## DATA SHOWN
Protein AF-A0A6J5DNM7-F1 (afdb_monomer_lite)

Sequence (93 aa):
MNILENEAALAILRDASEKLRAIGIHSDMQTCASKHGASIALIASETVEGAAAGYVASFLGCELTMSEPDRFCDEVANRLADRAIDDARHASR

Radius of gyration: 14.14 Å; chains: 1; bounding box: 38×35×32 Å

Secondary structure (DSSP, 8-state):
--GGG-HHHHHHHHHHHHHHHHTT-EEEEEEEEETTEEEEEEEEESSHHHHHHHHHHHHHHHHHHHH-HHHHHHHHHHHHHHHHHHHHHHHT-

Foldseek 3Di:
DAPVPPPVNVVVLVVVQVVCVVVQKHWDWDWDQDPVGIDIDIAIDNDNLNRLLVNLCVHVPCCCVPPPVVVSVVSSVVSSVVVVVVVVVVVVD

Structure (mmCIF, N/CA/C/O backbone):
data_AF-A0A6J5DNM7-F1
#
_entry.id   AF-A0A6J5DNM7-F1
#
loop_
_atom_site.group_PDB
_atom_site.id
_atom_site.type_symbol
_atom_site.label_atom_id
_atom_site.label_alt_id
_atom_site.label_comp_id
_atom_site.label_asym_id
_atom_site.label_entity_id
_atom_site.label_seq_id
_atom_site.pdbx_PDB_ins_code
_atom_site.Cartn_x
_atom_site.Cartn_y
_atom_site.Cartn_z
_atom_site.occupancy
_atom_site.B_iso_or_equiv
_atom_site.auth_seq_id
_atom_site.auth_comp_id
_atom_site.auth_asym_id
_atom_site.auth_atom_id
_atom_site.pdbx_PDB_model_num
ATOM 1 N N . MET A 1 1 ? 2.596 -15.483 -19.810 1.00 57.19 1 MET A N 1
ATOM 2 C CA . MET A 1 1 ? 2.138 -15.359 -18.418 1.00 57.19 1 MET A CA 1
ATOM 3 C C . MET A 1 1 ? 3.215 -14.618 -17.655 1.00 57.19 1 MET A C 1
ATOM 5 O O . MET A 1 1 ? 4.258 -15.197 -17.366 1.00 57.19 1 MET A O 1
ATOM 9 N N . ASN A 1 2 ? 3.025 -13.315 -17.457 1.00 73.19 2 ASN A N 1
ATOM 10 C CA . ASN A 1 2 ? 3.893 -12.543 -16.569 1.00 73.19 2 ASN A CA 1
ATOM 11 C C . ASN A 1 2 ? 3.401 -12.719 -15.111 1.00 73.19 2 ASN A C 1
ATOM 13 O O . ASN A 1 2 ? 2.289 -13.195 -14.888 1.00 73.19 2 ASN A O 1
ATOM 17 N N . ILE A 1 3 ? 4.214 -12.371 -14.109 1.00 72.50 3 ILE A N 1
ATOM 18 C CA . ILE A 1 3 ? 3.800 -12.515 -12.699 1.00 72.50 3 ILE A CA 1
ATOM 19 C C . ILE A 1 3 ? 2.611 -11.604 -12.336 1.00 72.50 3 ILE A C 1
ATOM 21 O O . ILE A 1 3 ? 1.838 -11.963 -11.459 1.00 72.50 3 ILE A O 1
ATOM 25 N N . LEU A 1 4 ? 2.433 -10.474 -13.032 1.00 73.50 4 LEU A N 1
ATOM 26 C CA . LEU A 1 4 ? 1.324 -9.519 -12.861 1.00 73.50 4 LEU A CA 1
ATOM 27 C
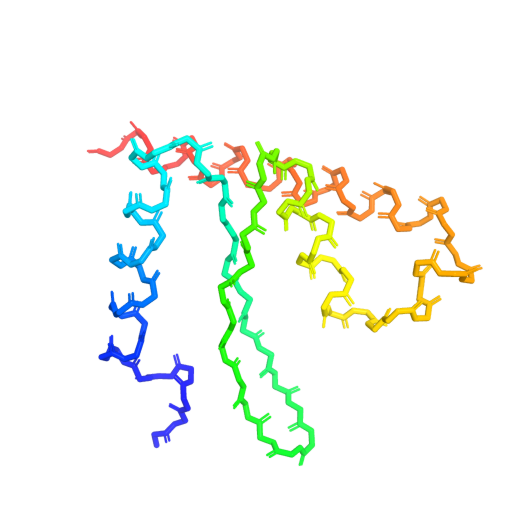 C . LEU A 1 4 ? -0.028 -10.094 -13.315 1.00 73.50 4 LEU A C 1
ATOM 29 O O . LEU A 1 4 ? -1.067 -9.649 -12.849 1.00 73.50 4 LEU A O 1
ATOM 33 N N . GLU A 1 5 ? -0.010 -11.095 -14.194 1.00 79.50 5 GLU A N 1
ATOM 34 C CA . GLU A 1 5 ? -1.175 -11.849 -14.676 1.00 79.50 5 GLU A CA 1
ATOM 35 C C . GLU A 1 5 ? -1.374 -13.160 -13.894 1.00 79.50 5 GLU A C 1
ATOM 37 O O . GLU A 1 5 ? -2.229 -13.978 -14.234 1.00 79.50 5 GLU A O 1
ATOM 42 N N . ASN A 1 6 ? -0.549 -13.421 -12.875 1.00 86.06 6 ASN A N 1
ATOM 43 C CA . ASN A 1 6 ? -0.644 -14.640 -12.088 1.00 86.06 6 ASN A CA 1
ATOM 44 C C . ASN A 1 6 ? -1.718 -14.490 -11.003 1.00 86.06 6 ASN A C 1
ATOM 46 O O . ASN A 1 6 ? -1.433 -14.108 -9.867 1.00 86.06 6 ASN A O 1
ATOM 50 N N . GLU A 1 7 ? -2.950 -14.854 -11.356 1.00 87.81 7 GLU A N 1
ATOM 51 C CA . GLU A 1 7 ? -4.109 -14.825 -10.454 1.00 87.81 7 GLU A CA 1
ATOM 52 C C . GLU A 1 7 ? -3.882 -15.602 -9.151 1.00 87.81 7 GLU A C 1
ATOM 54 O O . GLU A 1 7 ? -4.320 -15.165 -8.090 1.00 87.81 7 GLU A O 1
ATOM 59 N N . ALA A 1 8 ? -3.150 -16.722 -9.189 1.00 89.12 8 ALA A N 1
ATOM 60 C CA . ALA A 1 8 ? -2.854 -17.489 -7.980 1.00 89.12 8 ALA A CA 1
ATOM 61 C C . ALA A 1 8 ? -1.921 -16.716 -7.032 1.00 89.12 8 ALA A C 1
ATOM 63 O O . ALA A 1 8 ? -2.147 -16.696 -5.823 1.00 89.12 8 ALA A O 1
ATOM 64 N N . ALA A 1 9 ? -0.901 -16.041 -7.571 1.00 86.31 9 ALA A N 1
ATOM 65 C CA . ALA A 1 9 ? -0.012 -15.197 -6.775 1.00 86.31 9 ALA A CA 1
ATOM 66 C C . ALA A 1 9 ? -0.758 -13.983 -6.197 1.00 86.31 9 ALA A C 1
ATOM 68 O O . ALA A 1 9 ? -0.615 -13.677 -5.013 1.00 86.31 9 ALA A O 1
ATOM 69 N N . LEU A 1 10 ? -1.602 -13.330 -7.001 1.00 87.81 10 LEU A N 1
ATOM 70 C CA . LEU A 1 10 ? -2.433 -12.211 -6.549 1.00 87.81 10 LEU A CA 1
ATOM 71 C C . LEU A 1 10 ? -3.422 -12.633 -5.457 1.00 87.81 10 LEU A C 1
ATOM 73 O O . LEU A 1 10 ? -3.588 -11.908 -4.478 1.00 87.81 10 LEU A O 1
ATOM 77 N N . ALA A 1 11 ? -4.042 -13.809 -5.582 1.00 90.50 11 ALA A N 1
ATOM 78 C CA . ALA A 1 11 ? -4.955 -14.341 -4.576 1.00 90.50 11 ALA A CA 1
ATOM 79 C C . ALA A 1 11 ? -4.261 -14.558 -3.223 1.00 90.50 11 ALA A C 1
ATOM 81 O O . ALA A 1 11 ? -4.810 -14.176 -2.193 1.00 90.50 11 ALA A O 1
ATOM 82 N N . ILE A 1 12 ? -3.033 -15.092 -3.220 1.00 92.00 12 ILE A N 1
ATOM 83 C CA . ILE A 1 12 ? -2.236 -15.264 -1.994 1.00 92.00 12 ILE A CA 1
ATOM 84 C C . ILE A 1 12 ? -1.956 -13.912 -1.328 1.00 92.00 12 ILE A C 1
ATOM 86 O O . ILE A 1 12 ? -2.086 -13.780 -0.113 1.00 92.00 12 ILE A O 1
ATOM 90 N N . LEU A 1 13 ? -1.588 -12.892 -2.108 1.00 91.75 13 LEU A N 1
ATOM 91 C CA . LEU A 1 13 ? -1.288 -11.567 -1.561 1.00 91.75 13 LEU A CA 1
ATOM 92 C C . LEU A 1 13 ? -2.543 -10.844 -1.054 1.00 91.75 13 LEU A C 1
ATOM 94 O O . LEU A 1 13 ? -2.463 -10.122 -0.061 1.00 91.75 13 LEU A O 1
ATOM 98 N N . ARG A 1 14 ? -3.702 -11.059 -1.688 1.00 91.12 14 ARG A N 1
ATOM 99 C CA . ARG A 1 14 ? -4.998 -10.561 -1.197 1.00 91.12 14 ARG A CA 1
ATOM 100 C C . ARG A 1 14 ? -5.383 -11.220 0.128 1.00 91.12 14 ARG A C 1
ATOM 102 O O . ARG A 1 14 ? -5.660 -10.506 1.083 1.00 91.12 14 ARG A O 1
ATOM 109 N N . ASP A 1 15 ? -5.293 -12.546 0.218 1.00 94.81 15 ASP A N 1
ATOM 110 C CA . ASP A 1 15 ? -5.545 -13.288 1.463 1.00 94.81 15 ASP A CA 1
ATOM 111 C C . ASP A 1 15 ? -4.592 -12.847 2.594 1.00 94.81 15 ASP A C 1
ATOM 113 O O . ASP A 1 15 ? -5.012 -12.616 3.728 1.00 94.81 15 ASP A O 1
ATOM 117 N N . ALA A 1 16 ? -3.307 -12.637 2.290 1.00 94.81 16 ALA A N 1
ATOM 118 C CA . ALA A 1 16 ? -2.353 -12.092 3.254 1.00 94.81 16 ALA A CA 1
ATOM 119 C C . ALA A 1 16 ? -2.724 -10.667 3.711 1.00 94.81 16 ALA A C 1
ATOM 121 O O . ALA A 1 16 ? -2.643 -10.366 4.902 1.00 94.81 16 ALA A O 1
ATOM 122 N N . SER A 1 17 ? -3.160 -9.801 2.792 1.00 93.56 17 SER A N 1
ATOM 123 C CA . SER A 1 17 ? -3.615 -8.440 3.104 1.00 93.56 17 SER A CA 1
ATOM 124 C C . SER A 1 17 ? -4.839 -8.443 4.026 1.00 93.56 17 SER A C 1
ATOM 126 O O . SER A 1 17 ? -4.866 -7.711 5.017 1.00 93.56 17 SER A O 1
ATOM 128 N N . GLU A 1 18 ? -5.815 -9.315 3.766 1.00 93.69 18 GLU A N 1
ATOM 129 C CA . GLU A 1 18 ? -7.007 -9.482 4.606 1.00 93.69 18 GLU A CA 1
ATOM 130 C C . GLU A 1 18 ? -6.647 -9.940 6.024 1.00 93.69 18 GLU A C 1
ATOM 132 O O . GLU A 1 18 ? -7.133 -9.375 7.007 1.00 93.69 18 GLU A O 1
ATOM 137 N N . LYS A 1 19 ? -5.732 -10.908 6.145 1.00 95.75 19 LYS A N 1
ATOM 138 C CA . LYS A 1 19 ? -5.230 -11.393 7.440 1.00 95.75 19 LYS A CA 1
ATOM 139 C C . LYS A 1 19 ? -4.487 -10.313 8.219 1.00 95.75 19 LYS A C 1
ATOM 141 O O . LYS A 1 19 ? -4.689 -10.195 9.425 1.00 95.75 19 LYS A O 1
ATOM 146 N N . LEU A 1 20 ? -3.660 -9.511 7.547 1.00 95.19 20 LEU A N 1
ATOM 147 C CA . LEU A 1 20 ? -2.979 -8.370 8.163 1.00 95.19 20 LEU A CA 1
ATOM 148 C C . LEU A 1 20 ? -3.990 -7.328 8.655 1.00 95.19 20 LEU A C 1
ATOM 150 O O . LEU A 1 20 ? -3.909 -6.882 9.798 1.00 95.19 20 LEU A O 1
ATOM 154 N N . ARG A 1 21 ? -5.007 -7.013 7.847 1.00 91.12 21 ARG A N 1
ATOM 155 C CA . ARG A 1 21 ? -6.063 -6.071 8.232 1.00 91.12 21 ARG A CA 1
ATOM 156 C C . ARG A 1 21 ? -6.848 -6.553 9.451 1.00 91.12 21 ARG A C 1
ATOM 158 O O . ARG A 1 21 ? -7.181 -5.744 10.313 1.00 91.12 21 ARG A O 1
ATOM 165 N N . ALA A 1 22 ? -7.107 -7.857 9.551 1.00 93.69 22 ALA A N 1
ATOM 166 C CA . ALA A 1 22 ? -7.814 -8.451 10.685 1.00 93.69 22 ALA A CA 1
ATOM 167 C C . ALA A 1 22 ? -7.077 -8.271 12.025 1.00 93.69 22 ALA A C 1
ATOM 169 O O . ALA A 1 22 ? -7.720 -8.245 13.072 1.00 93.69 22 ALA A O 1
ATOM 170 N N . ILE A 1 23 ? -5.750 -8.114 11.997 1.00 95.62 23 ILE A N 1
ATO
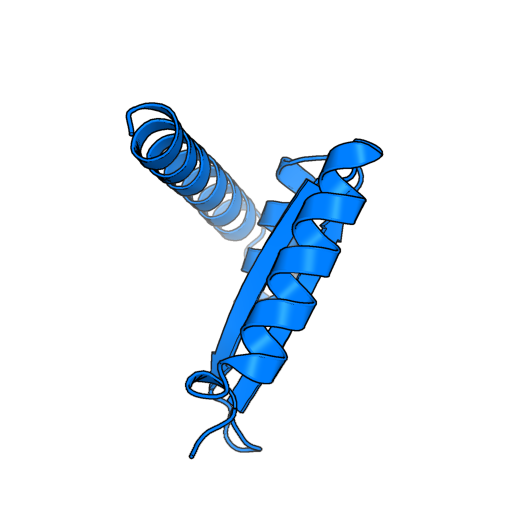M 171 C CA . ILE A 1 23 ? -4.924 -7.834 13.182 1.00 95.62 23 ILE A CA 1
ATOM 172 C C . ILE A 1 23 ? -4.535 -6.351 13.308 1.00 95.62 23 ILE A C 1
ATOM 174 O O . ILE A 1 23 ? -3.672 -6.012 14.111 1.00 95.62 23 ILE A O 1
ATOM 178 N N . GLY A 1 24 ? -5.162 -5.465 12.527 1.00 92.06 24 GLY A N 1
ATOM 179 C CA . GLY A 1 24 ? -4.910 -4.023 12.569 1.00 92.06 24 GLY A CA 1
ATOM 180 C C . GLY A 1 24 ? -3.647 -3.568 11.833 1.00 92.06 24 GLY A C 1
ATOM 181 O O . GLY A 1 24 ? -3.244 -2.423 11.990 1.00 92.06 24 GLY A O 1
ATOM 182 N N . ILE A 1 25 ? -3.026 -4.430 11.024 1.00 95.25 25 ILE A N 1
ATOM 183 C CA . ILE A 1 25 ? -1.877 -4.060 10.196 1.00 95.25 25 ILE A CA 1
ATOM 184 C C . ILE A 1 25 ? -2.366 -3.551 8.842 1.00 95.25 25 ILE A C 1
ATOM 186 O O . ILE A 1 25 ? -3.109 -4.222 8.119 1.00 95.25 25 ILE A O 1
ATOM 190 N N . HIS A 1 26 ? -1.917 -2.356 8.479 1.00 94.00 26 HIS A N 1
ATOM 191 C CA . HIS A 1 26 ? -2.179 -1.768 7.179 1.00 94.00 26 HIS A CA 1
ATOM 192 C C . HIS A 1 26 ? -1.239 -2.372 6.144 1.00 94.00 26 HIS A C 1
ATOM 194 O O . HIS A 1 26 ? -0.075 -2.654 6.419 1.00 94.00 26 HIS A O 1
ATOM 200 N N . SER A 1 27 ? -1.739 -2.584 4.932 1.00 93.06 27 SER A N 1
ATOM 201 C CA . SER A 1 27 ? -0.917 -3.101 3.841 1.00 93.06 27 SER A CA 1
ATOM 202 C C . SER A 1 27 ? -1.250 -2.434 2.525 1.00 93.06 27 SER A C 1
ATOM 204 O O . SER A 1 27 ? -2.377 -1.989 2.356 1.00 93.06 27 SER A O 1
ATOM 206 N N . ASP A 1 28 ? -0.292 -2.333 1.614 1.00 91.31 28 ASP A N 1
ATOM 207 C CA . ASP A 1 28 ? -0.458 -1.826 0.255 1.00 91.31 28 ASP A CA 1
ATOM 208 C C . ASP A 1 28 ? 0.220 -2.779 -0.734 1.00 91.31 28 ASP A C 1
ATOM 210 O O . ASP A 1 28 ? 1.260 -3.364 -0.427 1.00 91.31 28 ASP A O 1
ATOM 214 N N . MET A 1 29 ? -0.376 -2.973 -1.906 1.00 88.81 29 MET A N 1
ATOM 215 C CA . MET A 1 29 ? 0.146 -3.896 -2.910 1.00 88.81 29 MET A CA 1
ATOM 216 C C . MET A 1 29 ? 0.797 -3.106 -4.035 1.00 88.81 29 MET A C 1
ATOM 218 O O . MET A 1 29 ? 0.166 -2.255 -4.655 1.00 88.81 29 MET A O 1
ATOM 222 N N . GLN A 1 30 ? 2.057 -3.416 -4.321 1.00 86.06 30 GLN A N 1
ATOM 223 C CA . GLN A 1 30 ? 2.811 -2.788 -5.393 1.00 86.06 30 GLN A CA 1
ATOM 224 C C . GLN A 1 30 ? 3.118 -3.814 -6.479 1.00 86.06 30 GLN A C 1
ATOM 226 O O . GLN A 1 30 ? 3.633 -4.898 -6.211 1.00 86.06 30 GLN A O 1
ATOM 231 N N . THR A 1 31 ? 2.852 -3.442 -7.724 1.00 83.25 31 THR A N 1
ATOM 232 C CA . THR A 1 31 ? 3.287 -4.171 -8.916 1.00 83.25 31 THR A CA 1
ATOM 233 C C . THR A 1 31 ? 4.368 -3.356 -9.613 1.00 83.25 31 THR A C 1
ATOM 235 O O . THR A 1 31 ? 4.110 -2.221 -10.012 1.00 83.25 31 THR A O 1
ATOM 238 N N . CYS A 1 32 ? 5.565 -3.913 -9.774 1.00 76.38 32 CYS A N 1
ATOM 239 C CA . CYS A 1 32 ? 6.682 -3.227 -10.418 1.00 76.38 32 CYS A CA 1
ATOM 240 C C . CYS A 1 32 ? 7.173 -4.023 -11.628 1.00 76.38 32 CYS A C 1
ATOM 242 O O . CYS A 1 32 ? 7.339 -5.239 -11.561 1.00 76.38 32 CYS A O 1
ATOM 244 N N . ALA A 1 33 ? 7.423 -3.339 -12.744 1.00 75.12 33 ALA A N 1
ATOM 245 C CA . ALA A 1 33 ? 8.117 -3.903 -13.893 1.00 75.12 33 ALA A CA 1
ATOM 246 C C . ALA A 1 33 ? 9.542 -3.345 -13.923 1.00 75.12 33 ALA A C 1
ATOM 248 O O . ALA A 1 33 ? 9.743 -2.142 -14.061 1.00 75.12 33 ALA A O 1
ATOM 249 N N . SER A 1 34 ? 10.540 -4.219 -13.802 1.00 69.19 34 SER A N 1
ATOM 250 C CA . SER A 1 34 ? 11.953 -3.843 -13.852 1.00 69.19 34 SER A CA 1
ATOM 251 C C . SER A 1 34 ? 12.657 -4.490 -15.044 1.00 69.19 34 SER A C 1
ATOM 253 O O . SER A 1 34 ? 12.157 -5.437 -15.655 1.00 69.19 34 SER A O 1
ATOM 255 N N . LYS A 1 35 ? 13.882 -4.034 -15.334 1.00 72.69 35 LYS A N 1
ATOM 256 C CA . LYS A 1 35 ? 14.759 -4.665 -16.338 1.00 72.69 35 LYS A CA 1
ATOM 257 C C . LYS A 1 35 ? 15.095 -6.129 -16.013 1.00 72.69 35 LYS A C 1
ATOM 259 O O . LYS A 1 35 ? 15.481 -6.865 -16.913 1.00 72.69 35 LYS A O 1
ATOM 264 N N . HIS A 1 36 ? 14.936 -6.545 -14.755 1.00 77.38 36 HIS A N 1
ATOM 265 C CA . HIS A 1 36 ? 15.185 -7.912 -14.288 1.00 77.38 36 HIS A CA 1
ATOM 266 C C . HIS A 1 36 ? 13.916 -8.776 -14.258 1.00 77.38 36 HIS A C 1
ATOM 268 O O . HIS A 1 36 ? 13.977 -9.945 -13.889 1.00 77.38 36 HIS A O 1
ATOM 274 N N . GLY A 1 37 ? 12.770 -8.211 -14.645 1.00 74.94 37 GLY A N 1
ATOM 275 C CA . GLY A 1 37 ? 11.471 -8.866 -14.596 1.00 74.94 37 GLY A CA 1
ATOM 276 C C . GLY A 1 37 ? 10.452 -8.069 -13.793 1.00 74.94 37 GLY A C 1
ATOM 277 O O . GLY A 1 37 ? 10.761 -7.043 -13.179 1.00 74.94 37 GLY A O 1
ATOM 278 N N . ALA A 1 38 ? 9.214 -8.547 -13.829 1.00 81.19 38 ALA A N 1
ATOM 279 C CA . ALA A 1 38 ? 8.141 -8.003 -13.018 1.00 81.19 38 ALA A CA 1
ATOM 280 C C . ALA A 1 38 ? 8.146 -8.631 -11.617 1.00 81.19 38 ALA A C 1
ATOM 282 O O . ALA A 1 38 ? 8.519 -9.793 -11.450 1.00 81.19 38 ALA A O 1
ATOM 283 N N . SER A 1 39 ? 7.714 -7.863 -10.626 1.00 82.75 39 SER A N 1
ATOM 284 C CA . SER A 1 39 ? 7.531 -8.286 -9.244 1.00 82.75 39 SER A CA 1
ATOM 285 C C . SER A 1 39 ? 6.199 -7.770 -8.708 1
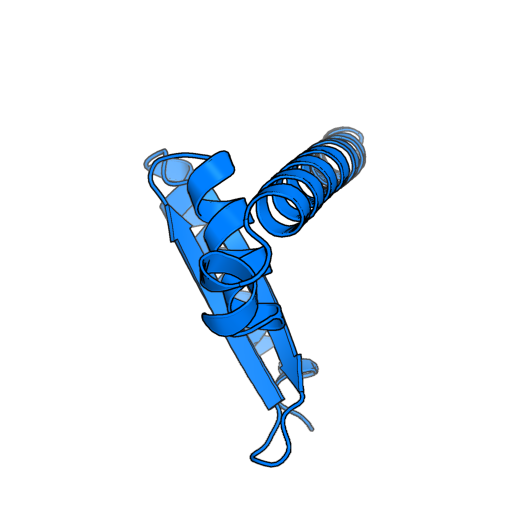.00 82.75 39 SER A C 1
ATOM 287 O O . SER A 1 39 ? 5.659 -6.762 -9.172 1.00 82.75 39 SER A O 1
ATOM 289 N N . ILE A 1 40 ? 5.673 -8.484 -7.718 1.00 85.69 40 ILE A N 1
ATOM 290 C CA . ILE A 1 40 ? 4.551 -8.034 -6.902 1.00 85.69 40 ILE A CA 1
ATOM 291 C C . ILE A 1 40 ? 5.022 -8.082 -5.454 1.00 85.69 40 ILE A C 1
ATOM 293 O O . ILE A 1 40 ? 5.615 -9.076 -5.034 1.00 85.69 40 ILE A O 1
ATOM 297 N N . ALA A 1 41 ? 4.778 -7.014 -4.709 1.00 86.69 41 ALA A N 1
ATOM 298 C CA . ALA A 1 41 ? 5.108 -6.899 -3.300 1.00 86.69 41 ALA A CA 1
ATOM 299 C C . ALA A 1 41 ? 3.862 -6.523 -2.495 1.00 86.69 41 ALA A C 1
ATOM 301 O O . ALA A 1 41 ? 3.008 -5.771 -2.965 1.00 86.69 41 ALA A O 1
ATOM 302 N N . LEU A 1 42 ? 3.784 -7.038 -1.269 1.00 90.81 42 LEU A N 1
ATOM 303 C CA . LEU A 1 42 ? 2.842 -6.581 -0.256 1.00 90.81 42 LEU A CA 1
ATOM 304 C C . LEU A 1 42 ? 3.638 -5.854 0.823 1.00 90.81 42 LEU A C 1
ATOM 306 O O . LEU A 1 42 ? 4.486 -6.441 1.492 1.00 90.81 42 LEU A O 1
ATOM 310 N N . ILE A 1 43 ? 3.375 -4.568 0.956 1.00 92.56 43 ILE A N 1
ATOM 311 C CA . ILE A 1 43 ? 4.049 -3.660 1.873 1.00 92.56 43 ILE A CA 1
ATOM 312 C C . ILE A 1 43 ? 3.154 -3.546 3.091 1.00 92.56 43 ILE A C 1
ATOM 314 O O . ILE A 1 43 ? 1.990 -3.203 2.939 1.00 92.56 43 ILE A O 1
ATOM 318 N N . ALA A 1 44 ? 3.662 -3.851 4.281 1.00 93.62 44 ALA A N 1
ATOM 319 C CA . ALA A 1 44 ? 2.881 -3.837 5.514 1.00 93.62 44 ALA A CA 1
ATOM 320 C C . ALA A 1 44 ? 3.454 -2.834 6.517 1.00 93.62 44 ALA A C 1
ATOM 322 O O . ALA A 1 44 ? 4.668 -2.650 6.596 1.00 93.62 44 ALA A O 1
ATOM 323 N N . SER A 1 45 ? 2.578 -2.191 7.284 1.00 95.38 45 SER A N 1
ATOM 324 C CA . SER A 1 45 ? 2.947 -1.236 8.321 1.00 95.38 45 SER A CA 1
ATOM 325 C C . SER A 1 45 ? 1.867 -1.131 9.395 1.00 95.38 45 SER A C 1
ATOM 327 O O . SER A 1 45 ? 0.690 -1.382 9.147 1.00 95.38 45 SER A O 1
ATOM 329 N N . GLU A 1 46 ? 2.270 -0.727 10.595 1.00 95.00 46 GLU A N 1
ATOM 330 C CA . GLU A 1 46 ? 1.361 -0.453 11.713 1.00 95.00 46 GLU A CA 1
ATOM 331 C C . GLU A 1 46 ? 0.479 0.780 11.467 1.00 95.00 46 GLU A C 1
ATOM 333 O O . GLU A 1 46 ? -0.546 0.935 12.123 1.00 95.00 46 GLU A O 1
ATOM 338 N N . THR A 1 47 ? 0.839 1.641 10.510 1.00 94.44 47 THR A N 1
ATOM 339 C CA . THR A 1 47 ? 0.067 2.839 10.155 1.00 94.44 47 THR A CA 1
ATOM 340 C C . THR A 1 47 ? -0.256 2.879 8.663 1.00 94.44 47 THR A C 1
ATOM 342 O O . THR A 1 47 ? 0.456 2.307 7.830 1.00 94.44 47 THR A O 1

## WORK INSTRUCTIONS
Pictures in the material above should be skipped; print exactly the lines from the one with "ATOM 141 O O" through the one with "ATOM 180 C C".

## SOLUTION TO THIS TASK
ATOM 141 O O . LYS A 1 19 ? -4.689 -10.195 9.425 1.00 95.75 19 LYS A O 1
ATOM 146 N N . LEU A 1 20 ? -3.660 -9.511 7.547 1.00 95.19 20 LEU A N 1
ATOM 147 C CA . LEU A 1 20 ? -2.979 -8.370 8.163 1.00 95.19 20 LEU A CA 1
ATOM 148 C C . LEU A 1 20 ? -3.990 -7.328 8.655 1.00 95.19 20 LEU A C 1
ATOM 150 O O . LEU A 1 20 ? -3.909 -6.882 9.798 1.00 95.19 20 LEU A O 1
ATOM 154 N N . ARG A 1 21 ? -5.007 -7.013 7.847 1.00 91.12 21 ARG A N 1
ATOM 155 C CA . ARG A 1 21 ? -6.063 -6.071 8.232 1.00 91.12 21 ARG A CA 1
ATOM 156 C C . ARG A 1 21 ? -6.848 -6.553 9.451 1.00 91.12 21 ARG A C 1
ATOM 158 O O . ARG A 1 21 ? -7.181 -5.744 10.313 1.00 91.12 21 ARG A O 1
ATOM 165 N N . ALA A 1 22 ? -7.107 -7.857 9.551 1.00 93.69 22 ALA A N 1
ATOM 166 C CA . ALA A 1 22 ? -7.814 -8.451 10.685 1.00 93.69 22 ALA A CA 1
ATOM 167 C C . ALA A 1 22 ? -7.077 -8.271 12.025 1.00 93.69 22 ALA A C 1
ATOM 169 O O . ALA A 1 22 ? -7.720 -8.245 13.072 1.00 93.69 22 ALA A O 1
ATOM 170 N N . ILE A 1 23 ? -5.750 -8.114 11.997 1.00 95.62 23 ILE A N 1
ATO
M 171 C CA . ILE A 1 23 ? -4.924 -7.834 13.182 1.00 95.62 23 ILE A CA 1
ATOM 172 C C . ILE A 1 23 ? -4.535 -6.351 13.308 1.00 95.62 23 ILE A C 1
ATOM 174 O O . ILE A 1 23 ? -3.672 -6.012 14.111 1.00 95.62 23 ILE A O 1
ATOM 178 N N . GLY A 1 24 ? -5.162 -5.465 12.527 1.00 92.06 24 GLY A N 1
ATOM 179 C CA . GLY A 1 24 ? -4.910 -4.023 12.569 1.00 92.06 24 GLY A CA 1
ATOM 180 C C . GLY A 1 24 ? -3.647 -3.568 11.833 1.00 92.06 24 GLY A C 1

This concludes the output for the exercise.